Stored entries:
■ ■ ■ ■ ■

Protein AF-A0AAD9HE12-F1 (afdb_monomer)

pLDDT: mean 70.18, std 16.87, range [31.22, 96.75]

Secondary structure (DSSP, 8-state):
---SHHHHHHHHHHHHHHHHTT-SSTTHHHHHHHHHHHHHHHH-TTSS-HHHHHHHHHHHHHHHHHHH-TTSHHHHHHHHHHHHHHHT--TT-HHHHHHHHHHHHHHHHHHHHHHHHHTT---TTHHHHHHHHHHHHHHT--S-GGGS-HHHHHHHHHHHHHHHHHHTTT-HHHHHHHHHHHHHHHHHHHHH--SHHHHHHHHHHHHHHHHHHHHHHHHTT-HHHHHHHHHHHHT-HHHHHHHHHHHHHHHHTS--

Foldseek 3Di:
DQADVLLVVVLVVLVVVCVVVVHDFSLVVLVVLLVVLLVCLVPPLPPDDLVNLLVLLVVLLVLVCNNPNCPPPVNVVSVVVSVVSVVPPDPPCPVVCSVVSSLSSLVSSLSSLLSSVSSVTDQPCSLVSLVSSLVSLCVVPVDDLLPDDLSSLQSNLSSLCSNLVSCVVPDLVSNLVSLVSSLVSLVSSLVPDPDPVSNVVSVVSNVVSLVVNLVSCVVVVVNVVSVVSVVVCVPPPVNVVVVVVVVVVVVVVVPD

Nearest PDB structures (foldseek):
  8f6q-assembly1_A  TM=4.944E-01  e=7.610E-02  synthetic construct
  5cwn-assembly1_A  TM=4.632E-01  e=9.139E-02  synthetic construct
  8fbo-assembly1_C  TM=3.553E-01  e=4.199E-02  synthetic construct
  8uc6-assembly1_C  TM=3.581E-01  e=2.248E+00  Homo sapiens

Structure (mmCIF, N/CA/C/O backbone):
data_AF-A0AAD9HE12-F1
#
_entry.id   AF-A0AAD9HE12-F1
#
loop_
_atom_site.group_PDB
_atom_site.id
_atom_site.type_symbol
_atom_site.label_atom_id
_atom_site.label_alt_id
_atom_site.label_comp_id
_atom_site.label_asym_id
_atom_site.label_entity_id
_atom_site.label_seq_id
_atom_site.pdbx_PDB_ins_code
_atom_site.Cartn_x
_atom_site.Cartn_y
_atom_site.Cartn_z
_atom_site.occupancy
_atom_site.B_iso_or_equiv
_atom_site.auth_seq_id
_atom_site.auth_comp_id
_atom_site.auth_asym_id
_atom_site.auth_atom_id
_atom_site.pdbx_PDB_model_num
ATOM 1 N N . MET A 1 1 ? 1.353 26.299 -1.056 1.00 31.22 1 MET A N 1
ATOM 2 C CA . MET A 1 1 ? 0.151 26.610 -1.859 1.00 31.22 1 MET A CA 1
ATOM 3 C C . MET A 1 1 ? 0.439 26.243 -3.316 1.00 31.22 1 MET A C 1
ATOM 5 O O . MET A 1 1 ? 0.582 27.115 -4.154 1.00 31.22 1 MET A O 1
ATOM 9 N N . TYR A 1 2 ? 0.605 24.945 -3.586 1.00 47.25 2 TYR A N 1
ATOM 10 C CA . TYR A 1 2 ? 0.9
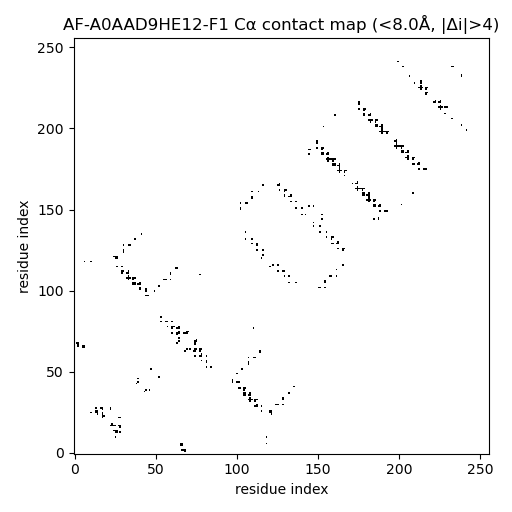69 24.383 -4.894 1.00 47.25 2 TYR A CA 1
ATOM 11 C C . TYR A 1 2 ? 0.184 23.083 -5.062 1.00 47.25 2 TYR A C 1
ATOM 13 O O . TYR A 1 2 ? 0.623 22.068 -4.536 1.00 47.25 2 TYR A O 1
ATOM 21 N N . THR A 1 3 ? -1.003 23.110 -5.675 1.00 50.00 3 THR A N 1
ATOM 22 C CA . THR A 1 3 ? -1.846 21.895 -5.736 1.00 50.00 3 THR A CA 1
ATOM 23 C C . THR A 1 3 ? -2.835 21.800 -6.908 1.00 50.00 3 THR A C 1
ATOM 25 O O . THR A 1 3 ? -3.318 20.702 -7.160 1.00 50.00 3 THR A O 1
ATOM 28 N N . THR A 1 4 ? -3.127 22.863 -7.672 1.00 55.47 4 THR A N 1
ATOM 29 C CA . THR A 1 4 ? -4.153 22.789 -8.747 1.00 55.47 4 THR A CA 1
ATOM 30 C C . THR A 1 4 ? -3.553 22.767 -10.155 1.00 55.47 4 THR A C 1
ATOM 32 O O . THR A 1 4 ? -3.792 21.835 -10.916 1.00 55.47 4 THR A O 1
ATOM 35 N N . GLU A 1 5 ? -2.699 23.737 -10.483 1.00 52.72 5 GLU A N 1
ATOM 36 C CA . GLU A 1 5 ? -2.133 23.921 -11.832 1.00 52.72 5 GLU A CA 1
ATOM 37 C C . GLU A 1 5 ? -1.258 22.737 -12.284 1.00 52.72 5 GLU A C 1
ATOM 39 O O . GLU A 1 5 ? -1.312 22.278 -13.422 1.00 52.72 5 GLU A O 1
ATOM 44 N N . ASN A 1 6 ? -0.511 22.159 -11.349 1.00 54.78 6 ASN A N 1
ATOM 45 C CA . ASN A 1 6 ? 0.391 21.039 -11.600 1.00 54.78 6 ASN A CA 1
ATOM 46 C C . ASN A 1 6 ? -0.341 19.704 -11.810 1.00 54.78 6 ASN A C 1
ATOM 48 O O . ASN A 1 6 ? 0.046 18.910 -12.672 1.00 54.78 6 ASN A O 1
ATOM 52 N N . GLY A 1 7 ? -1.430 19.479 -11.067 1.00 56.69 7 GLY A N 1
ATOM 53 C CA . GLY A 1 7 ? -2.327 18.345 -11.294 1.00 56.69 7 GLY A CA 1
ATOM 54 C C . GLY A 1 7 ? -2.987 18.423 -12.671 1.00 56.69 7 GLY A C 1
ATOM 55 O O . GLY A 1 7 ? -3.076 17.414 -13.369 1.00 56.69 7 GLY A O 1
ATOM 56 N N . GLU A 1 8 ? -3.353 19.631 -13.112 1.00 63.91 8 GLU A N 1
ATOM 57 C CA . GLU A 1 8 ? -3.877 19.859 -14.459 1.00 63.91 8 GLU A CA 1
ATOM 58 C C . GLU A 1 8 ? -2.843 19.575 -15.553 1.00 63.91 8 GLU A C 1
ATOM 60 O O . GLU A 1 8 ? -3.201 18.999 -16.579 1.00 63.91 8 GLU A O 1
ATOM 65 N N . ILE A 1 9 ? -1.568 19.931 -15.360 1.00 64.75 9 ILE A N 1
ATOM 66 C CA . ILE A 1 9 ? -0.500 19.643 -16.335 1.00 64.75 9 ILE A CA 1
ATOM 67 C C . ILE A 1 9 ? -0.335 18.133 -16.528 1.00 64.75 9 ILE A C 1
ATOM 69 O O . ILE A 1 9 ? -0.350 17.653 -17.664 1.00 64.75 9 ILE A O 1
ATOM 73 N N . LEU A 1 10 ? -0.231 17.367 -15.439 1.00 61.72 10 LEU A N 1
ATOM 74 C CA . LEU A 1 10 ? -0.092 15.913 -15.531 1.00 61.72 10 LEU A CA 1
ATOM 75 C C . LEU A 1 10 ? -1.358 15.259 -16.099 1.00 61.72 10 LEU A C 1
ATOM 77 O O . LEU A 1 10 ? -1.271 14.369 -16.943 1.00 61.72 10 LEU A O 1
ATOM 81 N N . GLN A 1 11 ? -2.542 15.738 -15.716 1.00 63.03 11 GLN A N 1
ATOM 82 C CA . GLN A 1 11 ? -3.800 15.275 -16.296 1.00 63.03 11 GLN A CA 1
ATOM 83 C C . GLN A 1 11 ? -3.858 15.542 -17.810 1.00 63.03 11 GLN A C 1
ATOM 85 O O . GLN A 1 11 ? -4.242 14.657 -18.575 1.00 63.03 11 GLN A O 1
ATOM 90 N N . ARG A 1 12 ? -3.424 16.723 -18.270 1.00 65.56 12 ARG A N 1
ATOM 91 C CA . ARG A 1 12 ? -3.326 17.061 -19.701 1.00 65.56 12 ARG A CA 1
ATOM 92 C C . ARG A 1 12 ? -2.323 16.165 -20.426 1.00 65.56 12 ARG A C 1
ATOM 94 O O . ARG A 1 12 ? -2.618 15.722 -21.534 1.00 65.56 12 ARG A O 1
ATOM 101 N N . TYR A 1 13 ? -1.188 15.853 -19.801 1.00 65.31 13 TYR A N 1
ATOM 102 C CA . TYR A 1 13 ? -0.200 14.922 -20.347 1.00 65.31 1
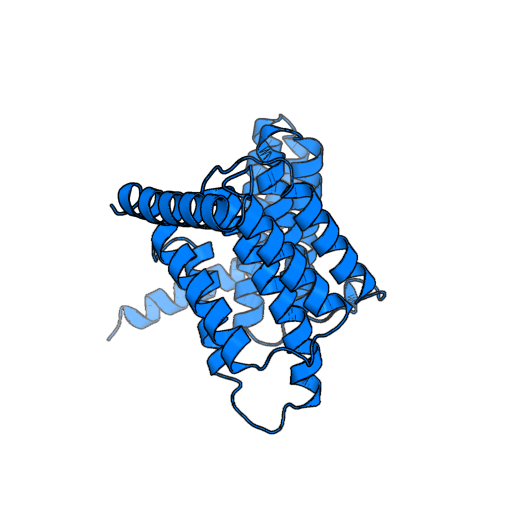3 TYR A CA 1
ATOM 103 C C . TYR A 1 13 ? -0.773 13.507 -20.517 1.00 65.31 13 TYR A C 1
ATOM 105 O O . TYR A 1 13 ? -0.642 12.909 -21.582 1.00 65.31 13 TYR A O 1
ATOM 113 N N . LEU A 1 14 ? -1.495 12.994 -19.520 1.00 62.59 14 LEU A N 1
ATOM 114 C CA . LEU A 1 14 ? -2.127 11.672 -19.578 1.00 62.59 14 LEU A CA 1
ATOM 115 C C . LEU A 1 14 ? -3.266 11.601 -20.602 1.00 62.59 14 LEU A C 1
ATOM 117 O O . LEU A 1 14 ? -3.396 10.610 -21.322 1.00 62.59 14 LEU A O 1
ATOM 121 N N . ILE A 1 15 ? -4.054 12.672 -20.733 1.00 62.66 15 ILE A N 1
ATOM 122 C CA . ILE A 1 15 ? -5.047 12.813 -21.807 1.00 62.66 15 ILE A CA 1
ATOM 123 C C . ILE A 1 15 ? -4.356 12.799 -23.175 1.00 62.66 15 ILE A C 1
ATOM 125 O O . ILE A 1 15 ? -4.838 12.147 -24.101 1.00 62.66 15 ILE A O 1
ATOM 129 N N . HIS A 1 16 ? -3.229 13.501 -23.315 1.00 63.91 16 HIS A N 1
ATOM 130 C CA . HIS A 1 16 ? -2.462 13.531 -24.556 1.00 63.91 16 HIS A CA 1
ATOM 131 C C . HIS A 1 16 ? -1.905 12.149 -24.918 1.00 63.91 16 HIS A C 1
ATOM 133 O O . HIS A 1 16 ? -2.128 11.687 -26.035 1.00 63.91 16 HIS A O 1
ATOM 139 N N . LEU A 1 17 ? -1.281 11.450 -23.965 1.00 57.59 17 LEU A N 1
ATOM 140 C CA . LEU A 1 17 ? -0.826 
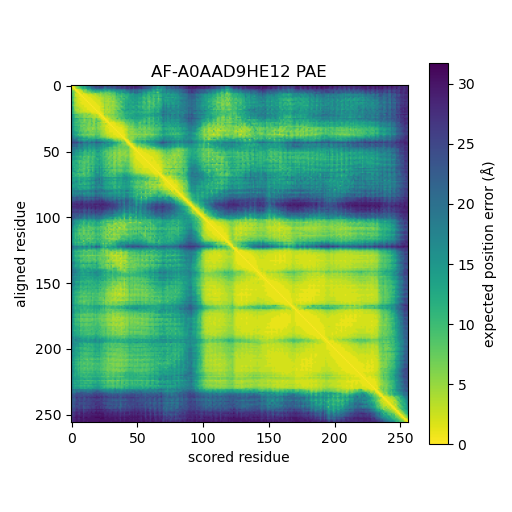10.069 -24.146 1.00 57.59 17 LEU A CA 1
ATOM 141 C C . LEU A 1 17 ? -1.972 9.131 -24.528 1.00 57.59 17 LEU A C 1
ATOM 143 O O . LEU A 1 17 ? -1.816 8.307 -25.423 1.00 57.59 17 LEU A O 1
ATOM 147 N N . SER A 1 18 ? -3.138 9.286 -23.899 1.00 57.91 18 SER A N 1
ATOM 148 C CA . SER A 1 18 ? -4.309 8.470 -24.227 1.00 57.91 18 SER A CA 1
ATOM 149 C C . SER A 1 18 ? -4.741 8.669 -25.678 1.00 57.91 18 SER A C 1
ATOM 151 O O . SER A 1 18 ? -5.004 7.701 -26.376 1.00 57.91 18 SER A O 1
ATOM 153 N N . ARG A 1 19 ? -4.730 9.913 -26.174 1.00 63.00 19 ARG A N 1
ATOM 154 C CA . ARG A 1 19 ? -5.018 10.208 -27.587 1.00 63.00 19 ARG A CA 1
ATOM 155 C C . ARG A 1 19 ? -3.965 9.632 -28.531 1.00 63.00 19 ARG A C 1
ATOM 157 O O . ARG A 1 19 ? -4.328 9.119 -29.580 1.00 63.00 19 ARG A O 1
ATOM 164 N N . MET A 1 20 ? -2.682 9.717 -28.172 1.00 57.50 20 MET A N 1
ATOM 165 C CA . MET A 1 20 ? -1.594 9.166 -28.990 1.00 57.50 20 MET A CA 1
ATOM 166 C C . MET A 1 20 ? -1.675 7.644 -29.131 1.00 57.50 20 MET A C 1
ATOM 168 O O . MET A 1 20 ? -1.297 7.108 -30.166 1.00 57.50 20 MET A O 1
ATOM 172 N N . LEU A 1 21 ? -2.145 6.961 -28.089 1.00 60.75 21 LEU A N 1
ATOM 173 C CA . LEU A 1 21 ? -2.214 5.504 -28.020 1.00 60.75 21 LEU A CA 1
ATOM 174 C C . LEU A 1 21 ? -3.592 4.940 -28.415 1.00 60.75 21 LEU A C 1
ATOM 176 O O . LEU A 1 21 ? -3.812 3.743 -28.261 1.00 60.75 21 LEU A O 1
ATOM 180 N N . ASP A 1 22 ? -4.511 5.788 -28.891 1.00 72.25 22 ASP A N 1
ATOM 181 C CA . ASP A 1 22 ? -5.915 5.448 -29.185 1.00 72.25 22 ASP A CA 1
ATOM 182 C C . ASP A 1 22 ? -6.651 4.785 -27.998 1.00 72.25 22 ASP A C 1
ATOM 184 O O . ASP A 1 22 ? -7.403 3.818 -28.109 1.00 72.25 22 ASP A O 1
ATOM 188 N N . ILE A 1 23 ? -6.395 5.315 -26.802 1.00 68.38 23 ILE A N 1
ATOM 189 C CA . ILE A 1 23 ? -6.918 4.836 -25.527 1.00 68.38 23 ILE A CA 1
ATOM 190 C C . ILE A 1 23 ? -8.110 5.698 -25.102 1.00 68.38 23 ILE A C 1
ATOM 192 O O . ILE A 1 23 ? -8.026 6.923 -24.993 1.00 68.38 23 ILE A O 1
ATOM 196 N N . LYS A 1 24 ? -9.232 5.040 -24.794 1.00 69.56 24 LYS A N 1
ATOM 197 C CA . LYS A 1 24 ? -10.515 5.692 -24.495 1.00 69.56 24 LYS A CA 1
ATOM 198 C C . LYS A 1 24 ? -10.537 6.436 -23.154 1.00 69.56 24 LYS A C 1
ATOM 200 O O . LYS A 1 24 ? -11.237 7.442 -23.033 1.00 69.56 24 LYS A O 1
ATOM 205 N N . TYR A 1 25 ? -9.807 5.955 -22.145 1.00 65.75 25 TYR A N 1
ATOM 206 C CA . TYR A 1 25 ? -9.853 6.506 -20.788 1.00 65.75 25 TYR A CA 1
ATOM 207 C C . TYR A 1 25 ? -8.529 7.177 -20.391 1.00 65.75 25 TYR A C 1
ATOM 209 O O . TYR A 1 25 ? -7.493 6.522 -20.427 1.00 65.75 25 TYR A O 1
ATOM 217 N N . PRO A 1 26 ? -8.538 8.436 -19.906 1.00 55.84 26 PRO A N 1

■ ■ ■ ■ ■

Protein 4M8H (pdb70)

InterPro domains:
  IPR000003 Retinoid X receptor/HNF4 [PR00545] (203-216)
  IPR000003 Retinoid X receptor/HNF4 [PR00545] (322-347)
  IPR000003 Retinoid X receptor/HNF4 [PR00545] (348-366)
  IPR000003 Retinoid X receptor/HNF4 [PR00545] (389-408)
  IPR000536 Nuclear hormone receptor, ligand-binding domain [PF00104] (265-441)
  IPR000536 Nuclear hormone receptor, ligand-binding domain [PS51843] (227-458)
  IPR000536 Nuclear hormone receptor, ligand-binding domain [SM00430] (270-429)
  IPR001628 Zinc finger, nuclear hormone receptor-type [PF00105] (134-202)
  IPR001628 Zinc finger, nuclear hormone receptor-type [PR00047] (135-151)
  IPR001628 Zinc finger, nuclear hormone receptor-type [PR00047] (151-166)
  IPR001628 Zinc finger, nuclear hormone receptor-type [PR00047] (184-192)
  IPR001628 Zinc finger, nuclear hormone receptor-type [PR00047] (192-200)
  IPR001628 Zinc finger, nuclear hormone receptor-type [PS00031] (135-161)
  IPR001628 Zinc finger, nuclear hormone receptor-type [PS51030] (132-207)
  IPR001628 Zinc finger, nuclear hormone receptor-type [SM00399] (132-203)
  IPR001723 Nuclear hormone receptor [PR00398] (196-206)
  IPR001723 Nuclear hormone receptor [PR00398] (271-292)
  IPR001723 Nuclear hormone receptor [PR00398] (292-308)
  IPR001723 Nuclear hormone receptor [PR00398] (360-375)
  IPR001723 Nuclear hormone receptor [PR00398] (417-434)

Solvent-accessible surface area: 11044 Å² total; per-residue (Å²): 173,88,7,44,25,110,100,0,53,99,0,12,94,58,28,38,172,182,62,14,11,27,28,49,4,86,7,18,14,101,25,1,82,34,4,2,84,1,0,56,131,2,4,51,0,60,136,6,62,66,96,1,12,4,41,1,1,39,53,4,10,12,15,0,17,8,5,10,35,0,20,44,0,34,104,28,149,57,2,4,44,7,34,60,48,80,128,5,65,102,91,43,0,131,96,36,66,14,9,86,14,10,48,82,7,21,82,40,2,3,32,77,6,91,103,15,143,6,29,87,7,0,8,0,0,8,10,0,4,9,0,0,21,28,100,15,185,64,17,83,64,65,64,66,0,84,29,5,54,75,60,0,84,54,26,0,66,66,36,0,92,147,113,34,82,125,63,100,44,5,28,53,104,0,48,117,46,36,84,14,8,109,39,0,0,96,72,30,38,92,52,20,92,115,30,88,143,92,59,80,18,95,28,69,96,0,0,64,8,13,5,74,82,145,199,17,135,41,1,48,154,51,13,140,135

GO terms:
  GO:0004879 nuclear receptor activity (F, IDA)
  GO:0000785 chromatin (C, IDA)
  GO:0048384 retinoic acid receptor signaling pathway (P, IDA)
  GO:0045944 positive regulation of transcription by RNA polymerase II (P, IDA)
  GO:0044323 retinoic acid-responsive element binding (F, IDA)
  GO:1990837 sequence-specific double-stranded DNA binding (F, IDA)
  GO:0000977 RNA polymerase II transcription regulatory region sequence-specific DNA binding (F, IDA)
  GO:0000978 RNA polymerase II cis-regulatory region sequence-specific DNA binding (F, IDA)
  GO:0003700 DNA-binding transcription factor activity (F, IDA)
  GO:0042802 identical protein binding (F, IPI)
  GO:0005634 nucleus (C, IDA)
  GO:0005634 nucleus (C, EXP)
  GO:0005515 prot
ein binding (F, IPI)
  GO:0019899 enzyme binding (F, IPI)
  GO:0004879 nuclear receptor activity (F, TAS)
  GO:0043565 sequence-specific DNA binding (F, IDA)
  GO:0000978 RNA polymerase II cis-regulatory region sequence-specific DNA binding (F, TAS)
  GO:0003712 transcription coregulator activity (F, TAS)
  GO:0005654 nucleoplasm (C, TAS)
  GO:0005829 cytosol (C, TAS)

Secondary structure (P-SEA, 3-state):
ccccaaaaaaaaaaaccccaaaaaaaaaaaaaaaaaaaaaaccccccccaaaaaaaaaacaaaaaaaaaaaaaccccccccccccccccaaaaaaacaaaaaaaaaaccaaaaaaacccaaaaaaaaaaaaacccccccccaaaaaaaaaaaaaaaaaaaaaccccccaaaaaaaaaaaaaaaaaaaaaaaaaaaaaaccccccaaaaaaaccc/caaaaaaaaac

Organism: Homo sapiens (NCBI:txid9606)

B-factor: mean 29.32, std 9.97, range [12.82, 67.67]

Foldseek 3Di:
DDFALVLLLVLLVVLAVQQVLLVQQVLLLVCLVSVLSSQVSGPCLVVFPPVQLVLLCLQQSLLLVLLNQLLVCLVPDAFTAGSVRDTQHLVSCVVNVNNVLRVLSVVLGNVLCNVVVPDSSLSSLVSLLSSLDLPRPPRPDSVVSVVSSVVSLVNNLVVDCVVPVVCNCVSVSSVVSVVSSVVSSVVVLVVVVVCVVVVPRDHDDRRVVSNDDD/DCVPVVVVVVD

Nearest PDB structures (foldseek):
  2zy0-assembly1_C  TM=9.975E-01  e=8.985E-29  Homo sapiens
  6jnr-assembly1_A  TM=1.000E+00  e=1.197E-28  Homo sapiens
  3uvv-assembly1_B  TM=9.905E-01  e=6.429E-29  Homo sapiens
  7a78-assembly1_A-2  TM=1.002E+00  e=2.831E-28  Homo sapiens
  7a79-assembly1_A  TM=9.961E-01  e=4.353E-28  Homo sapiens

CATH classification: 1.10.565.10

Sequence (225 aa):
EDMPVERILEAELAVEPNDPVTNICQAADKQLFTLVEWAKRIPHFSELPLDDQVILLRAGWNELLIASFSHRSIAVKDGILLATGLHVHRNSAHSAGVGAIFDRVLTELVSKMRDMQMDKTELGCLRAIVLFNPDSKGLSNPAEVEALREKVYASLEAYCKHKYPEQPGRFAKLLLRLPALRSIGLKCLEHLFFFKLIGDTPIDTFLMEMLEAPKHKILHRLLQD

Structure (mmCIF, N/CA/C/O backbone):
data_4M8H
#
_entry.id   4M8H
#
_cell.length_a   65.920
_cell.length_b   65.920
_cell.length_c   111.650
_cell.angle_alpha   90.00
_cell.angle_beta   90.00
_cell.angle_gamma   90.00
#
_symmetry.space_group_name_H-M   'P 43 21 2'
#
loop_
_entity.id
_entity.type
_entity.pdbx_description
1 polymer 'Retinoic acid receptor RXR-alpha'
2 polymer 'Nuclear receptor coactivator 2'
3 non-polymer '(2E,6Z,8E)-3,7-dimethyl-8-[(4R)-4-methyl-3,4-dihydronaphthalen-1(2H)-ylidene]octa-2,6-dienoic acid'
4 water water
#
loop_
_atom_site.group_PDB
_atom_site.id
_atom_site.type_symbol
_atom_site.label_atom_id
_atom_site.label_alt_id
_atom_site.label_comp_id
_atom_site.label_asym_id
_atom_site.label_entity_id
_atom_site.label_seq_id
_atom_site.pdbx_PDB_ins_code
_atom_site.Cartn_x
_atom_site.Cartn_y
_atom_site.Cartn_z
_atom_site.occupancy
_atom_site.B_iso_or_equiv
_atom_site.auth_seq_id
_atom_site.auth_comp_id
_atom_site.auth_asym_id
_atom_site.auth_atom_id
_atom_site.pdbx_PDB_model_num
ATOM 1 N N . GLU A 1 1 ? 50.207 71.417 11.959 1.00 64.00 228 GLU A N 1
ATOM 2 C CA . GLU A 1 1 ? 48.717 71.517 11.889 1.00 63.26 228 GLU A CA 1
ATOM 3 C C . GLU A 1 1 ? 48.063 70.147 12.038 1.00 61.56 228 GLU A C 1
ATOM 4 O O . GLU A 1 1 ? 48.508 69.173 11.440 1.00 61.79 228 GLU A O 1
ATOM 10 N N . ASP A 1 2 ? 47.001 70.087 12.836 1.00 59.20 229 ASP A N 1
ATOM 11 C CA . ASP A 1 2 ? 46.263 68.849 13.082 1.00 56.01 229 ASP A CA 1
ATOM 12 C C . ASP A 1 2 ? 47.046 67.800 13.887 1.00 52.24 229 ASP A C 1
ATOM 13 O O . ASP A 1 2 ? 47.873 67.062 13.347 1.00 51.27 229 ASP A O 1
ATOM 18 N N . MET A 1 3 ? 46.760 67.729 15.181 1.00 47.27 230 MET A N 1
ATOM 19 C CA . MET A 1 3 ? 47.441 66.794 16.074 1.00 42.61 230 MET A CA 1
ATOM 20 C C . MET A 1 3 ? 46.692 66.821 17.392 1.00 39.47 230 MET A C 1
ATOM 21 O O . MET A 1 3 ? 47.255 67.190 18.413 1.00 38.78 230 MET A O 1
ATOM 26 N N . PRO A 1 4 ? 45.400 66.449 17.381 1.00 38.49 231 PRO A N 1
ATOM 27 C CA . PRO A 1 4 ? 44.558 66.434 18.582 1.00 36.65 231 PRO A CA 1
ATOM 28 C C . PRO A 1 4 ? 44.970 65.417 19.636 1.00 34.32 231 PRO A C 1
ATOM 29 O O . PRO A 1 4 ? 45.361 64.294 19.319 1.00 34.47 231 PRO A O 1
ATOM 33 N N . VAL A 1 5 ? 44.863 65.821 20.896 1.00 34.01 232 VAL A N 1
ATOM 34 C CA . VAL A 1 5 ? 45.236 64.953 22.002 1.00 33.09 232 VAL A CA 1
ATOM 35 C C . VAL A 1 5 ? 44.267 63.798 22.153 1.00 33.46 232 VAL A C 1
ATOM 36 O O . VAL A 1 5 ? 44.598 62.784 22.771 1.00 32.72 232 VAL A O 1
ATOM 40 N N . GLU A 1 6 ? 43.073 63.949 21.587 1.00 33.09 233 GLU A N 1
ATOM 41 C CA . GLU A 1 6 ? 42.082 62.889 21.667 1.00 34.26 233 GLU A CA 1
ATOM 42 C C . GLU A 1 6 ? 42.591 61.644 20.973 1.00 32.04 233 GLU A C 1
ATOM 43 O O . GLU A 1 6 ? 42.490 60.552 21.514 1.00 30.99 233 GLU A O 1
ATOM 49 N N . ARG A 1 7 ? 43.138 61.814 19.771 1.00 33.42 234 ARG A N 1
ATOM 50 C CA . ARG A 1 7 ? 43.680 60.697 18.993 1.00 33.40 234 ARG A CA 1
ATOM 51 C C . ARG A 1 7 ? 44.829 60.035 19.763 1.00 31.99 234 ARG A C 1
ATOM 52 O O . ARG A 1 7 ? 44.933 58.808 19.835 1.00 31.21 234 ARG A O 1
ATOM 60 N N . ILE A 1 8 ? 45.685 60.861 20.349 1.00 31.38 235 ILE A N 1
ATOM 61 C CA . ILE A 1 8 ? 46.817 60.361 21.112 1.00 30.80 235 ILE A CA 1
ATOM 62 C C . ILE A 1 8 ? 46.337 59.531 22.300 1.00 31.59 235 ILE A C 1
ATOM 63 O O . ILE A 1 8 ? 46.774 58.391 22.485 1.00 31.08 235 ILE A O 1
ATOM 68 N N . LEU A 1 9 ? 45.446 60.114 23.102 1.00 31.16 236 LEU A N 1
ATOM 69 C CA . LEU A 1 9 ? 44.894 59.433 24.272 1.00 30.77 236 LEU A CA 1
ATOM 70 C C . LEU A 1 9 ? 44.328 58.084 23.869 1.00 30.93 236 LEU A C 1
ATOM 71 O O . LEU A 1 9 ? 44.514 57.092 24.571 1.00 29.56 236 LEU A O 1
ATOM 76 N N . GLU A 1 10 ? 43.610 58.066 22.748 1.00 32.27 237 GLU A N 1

■ ■ ■ ■ ■

Task objective >>
What you return should be exactly the lines above, starting at the one with "ATOM 105 O O" and ending at the one with "ATOM 122 C CA", and nothing else.

Reply >>
ATOM 105 O O . TYR A 1 13 ? -0.642 12.909 -21.582 1.00 65.31 13 TYR A O 1
ATOM 113 N N . LEU A 1 14 ? -1.495 12.994 -19.520 1.00 62.59 14 LEU A N 1
ATOM 114 C CA . LEU A 1 14 ? -2.127 11.672 -19.578 1.00 62.59 14 LEU A CA 1
ATOM 115 C C . LEU A 1 14 ? -3.266 11.601 -20.602 1.00 62.59 14 LEU A C 1
ATOM 117 O O . LEU A 1 14 ? -3.396 10.610 -21.322 1.00 62.59 14 LEU A O 1
ATOM 121 N N . ILE A 1 15 ? -4.054 12.672 -20.733 1.00 62.66 15 ILE A N 1
ATOM 122 C CA . ILE A 1 15 ? -5.047 12.813 -21.807 1.00 62.66 15 ILE A CA 1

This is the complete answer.